_Prompt_
Return the entries below word for word. No picture belongs in the copy.

○ ○ ○ ○

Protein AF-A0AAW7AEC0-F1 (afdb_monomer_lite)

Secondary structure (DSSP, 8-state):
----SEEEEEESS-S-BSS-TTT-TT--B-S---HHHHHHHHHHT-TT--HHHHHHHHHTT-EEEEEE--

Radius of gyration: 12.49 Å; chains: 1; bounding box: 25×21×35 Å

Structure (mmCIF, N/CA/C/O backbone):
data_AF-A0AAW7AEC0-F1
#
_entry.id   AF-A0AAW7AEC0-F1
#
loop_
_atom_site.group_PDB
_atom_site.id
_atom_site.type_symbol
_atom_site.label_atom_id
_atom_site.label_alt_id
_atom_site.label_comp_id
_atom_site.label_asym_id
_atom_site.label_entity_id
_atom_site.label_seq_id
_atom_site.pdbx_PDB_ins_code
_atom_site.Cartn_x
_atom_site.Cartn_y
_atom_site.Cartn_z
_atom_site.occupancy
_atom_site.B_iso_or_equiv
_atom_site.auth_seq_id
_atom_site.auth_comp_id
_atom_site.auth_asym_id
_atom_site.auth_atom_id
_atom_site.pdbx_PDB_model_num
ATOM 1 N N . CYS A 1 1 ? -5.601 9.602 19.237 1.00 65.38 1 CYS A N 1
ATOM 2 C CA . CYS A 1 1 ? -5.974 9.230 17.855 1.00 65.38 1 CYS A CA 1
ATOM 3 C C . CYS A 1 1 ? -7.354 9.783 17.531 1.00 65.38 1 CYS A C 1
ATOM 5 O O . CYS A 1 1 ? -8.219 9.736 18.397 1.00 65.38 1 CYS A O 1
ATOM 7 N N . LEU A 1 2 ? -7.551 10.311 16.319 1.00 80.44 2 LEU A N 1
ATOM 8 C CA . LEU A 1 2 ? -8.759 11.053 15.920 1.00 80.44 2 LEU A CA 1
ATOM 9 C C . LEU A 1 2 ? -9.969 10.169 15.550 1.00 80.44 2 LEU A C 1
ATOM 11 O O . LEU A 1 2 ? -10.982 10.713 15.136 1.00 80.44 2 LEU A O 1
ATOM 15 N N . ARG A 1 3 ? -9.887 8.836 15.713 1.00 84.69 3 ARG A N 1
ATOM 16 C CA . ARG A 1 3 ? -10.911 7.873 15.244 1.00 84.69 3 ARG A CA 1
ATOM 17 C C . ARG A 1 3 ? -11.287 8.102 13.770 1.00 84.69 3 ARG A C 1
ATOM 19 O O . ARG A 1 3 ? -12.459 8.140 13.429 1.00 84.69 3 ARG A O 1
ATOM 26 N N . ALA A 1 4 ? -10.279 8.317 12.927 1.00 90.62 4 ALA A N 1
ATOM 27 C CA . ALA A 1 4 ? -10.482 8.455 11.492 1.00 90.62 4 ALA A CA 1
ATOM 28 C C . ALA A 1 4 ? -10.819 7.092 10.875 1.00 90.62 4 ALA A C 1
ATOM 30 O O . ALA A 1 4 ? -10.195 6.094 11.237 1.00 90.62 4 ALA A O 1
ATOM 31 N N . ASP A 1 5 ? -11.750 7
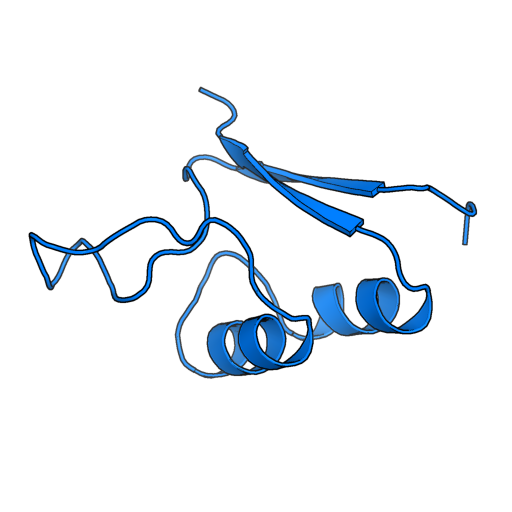.073 9.924 1.00 91.06 5 ASP A N 1
ATOM 32 C CA . ASP A 1 5 ? -12.130 5.854 9.200 1.00 91.06 5 ASP A CA 1
ATOM 33 C C . ASP A 1 5 ? -11.038 5.410 8.213 1.00 91.06 5 ASP A C 1
ATOM 35 O O . ASP A 1 5 ? -10.851 4.218 7.962 1.00 91.06 5 ASP A O 1
ATOM 39 N N . CYS A 1 6 ? -10.269 6.366 7.678 1.00 93.69 6 CYS A N 1
ATOM 40 C CA . CYS A 1 6 ? -9.175 6.095 6.754 1.00 93.69 6 CYS A CA 1
ATOM 41 C C . CYS A 1 6 ? -7.986 7.055 6.914 1.00 93.69 6 CYS A C 1
ATOM 43 O O . CYS A 1 6 ? -8.100 8.164 7.443 1.00 93.69 6 CYS A O 1
ATOM 45 N N . CYS A 1 7 ? -6.829 6.602 6.439 1.00 93.00 7 CYS A N 1
ATOM 46 C CA . CYS A 1 7 ? -5.599 7.362 6.283 1.00 93.00 7 CYS A CA 1
ATOM 47 C C . CYS A 1 7 ? -5.161 7.275 4.819 1.00 93.00 7 CYS A C 1
ATOM 49 O O . CYS A 1 7 ? -4.893 6.187 4.310 1.00 93.00 7 CYS A O 1
ATOM 51 N N . GLU A 1 8 ? -5.091 8.416 4.142 1.00 94.12 8 GLU A N 1
ATOM 52 C CA . GLU A 1 8 ? -4.675 8.487 2.742 1.00 94.12 8 GLU A CA 1
ATOM 53 C C . GLU A 1 8 ? -3.233 8.984 2.639 1.00 94.12 8 GLU A C 1
ATOM 55 O O . GLU A 1 8 ? -2.875 10.006 3.225 1.00 94.12 8 GLU A O 1
ATOM 60 N N . ILE A 1 9 ? -2.414 8.267 1.876 1.00 91.88 9 ILE A N 1
ATOM 61 C CA . ILE A 1 9 ? -1.035 8.625 1.558 1.00 91.88 9 ILE A CA 1
ATOM 62 C C . ILE A 1 9 ? -1.002 8.990 0.079 1.00 91.88 9 ILE A C 1
ATOM 64 O O . ILE A 1 9 ? -1.149 8.133 -0.791 1.00 91.88 9 ILE A O 1
ATOM 68 N N . TRP A 1 10 ? -0.831 10.279 -0.184 1.00 93.00 10 TRP A N 1
ATOM 69 C CA . TRP A 1 10 ? -0.733 10.829 -1.529 1.00 93.00 10 TRP A CA 1
ATOM 70 C C . TRP A 1 10 ? 0.734 10.891 -1.950 1.00 93.00 10 TRP A C 1
ATOM 72 O O . TRP A 1 10 ? 1.575 11.422 -1.224 1.00 93.00 10 TRP A O 1
ATOM 82 N N . THR A 1 11 ? 1.046 10.297 -3.095 1.00 90.81 11 THR A N 1
ATOM 83 C CA . THR A 1 11 ? 2.410 10.118 -3.609 1.00 90.81 11 THR A CA 1
ATOM 84 C C . THR A 1 11 ? 2.410 10.232 -5.138 1.00 90.81 11 THR A C 1
ATOM 86 O O . THR A 1 11 ? 1.386 10.557 -5.733 1.00 90.81 11 THR A O 1
ATOM 89 N N . ASP A 1 12 ? 3.564 10.051 -5.769 1.00 90.56 12 ASP A N 1
ATOM 90 C CA . ASP A 1 12 ? 3.803 10.089 -7.215 1.00 90.56 12 ASP A CA 1
ATOM 91 C C . ASP A 1 12 ? 3.748 8.695 -7.869 1.00 90.56 12 ASP A C 1
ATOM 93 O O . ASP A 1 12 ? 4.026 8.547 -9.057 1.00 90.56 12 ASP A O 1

○ ○ ○ ○

_Exercise output_
Protein AF-A0AAW7AEC0-F1 (afdb_monomer_lite)

Secondary structure (DSSP, 8-state):
----SEEEEEESS-S-BSS-TTT-TT--B-S---HHHHHHHHHHT-TT--HHHHHHHHHTT-EEEEEE--

Radius of gyration: 12.49 Å; chains: 1; bounding box: 25×21×35 Å

Structure (mmCIF, N/CA/C/O backbone):
data_AF-A0AAW7AEC0-F1
#
_entry.id   AF-A0AAW7AEC0-F1
#
loop_
_atom_site.group_PDB
_atom_site.id
_atom_site.type_symbol
_atom_site.label_atom_id
_atom_site.label_alt_id
_atom_site.label_comp_id
_atom_site.label_asym_id
_atom_site.label_entity_id
_atom_site.label_seq_id
_atom_site.pdbx_PDB_ins_code
_atom_site.Cartn_x
_atom_site.Cartn_y
_atom_site.Cartn_z
_atom_site.occupancy
_atom_site.B_iso_or_equiv
_atom_site.auth_seq_id
_atom_site.auth_comp_id
_atom_site.auth_asym_id
_atom_site.auth_atom_id
_atom_site.pdbx_PDB_model_num
ATOM 1 N N . CYS A 1 1 ? -5.601 9.602 19.237 1.00 65.38 1 CYS A N 1
ATOM 2 C CA . CYS A 1 1 ? -5.974 9.230 17.855 1.00 65.38 1 CYS A CA 1
ATOM 3 C C . CYS A 1 1 ? -7.354 9.783 17.531 1.00 65.38 1 CYS A C 1
ATOM 5 O O . CYS A 1 1 ? -8.219 9.736 18.397 1.00 65.38 1 CYS A O 1
ATOM 7 N N . LEU A 1 2 ? -7.551 10.311 16.319 1.00 80.44 2 LEU A N 1
ATOM 8 C CA . LEU A 1 2 ? -8.759 11.053 15.920 1.00 80.44 2 LEU A CA 1
ATOM 9 C C . LEU A 1 2 ? -9.969 10.169 15.550 1.00 80.44 2 LEU A C 1
ATOM 11 O O . LEU A 1 2 ? -10.982 10.713 15.136 1.00 80.44 2 LEU A O 1
ATOM 15 N N . ARG A 1 3 ? -9.887 8.836 15.713 1.00 84.69 3 ARG A N 1
ATOM 16 C CA . ARG A 1 3 ? -10.911 7.873 15.244 1.00 84.69 3 ARG A CA 1
ATOM 17 C C . ARG A 1 3 ? -11.287 8.102 13.770 1.00 84.69 3 ARG A C 1
ATOM 19 O O . ARG A 1 3 ? -12.459 8.140 13.429 1.00 84.69 3 ARG A O 1
ATOM 26 N N . ALA A 1 4 ? -10.279 8.317 12.927 1.00 90.62 4 ALA A N 1
ATOM 27 C CA . ALA A 1 4 ? -10.482 8.455 11.492 1.00 90.62 4 ALA A CA 1
ATOM 28 C C . ALA A 1 4 ? -10.819 7.092 10.875 1.00 90.62 4 ALA A C 1
ATOM 30 O O . ALA A 1 4 ? -10.195 6.094 11.237 1.00 90.62 4 ALA A O 1
ATOM 31 N N . ASP A 1 5 ? -11.750 7
.073 9.924 1.00 91.06 5 ASP A N 1
ATOM 32 C CA . ASP A 1 5 ? -12.130 5.854 9.200 1.00 91.06 5 ASP A CA 1
ATOM 33 C C . ASP A 1 5 ? -11.038 5.410 8.213 1.00 91.06 5 ASP A C 1
ATOM 35 O O . ASP A 1 5 ? -10.851 4.218 7.962 1.00 91.06 5 ASP A O 1
ATOM 39 N N . CYS A 1 6 ? -10.269 6.366 7.678 1.00 93.69 6 CYS A N 1
ATOM 40 C CA . CYS A 1 6 ? -9.175 6.095 6.754 1.00 93.69 6 CYS A CA 1
ATOM 41 C C . CYS A 1 6 ? -7.986 7.055 6.914 1.00 93.69 6 CYS A C 1
ATOM 43 O O . CYS A 1 6 ? -8.100 8.164 7.443 1.00 93.69 6 CYS A O 1
ATOM 45 N N . CYS A 1 7 ? -6.829 6.602 6.439 1.00 93.00 7 CYS A N 1
ATOM 46 C CA . CYS A 1 7 ? -5.599 7.362 6.283 1.00 93.00 7 CYS A CA 1
ATOM 47 C C . CYS A 1 7 ? -5.161 7.275 4.819 1.00 93.00 7 CYS A C 1
ATOM 49 O O . CYS A 1 7 ? -4.893 6.187 4.310 1.00 93.00 7 CYS A O 1
ATOM 51 N N . GLU A 1 8 ? -5.091 8.416 4.142 1.00 94.12 8 GLU A N 1
ATOM 52 C CA . GLU A 1 8 ? -4.675 8.487 2.742 1.00 94.12 8 GLU A CA 1
ATOM 53 C C . GLU A 1 8 ? -3.233 8.984 2.639 1.00 94.12 8 GLU A C 1
ATOM 55 O O . GLU A 1 8 ? -2.875 10.006 3.225 1.00 94.12 8 GLU A O 1
ATOM 60 N N . ILE A 1 9 ? -2.414 8.267 1.876 1.00 91.88 9 ILE A N 1
ATOM 61 C CA . ILE A 1 9 ? -1.035 8.625 1.558 1.00 91.88 9 ILE A CA 1
ATOM 62 C C . ILE A 1 9 ? -1.002 8.990 0.079 1.00 91.88 9 ILE A C 1
ATOM 64 O O . ILE A 1 9 ? -1.149 8.133 -0.791 1.00 91.88 9 ILE A O 1
ATOM 68 N N . TRP A 1 10 ? -0.831 10.279 -0.184 1.00 93.00 10 TRP A N 1
ATOM 69 C CA . TRP A 1 10 ? -0.733 10.829 -1.529 1.00 93.00 10 TRP A CA 1
ATOM 70 C C . TRP A 1 10 ? 0.734 10.891 -1.950 1.00 93.00 10 TRP A C 1
ATOM 72 O O . TRP A 1 10 ? 1.575 11.422 -1.224 1.00 93.00 10 TRP A O 1
ATOM 82 N N . THR A 1 11 ? 1.046 10.297 -3.095 1.00 90.81 11 THR A N 1
ATOM 83 C CA . THR A 1 11 ? 2.410 10.118 -3.609 1.00 90.81 11 THR A CA 1
ATOM 84 C C . THR A 1 11 ? 2.410 10.232 -5.138 1.00 90.81 11 THR A C 1
ATOM 86 O O . THR A 1 11 ? 1.386 10.557 -5.733 1.00 90.81 11 THR A O 1
ATOM 89 N N . ASP A 1 12 ? 3.564 10.051 -5.769 1.00 90.56 12 ASP A N 1
ATOM 90 C CA . ASP A 1 12 ? 3.803 10.089 -7.215 1.00 90.56 12 ASP A CA 1
ATOM 91 C C . ASP A 1 12 ? 3.748 8.695 -7.869 1.00 90.56 12 ASP A C 1
ATOM 93 O O . ASP A 1 12 ? 4.026 8.547 -9.057 1.00 90.56 12 ASP A O 1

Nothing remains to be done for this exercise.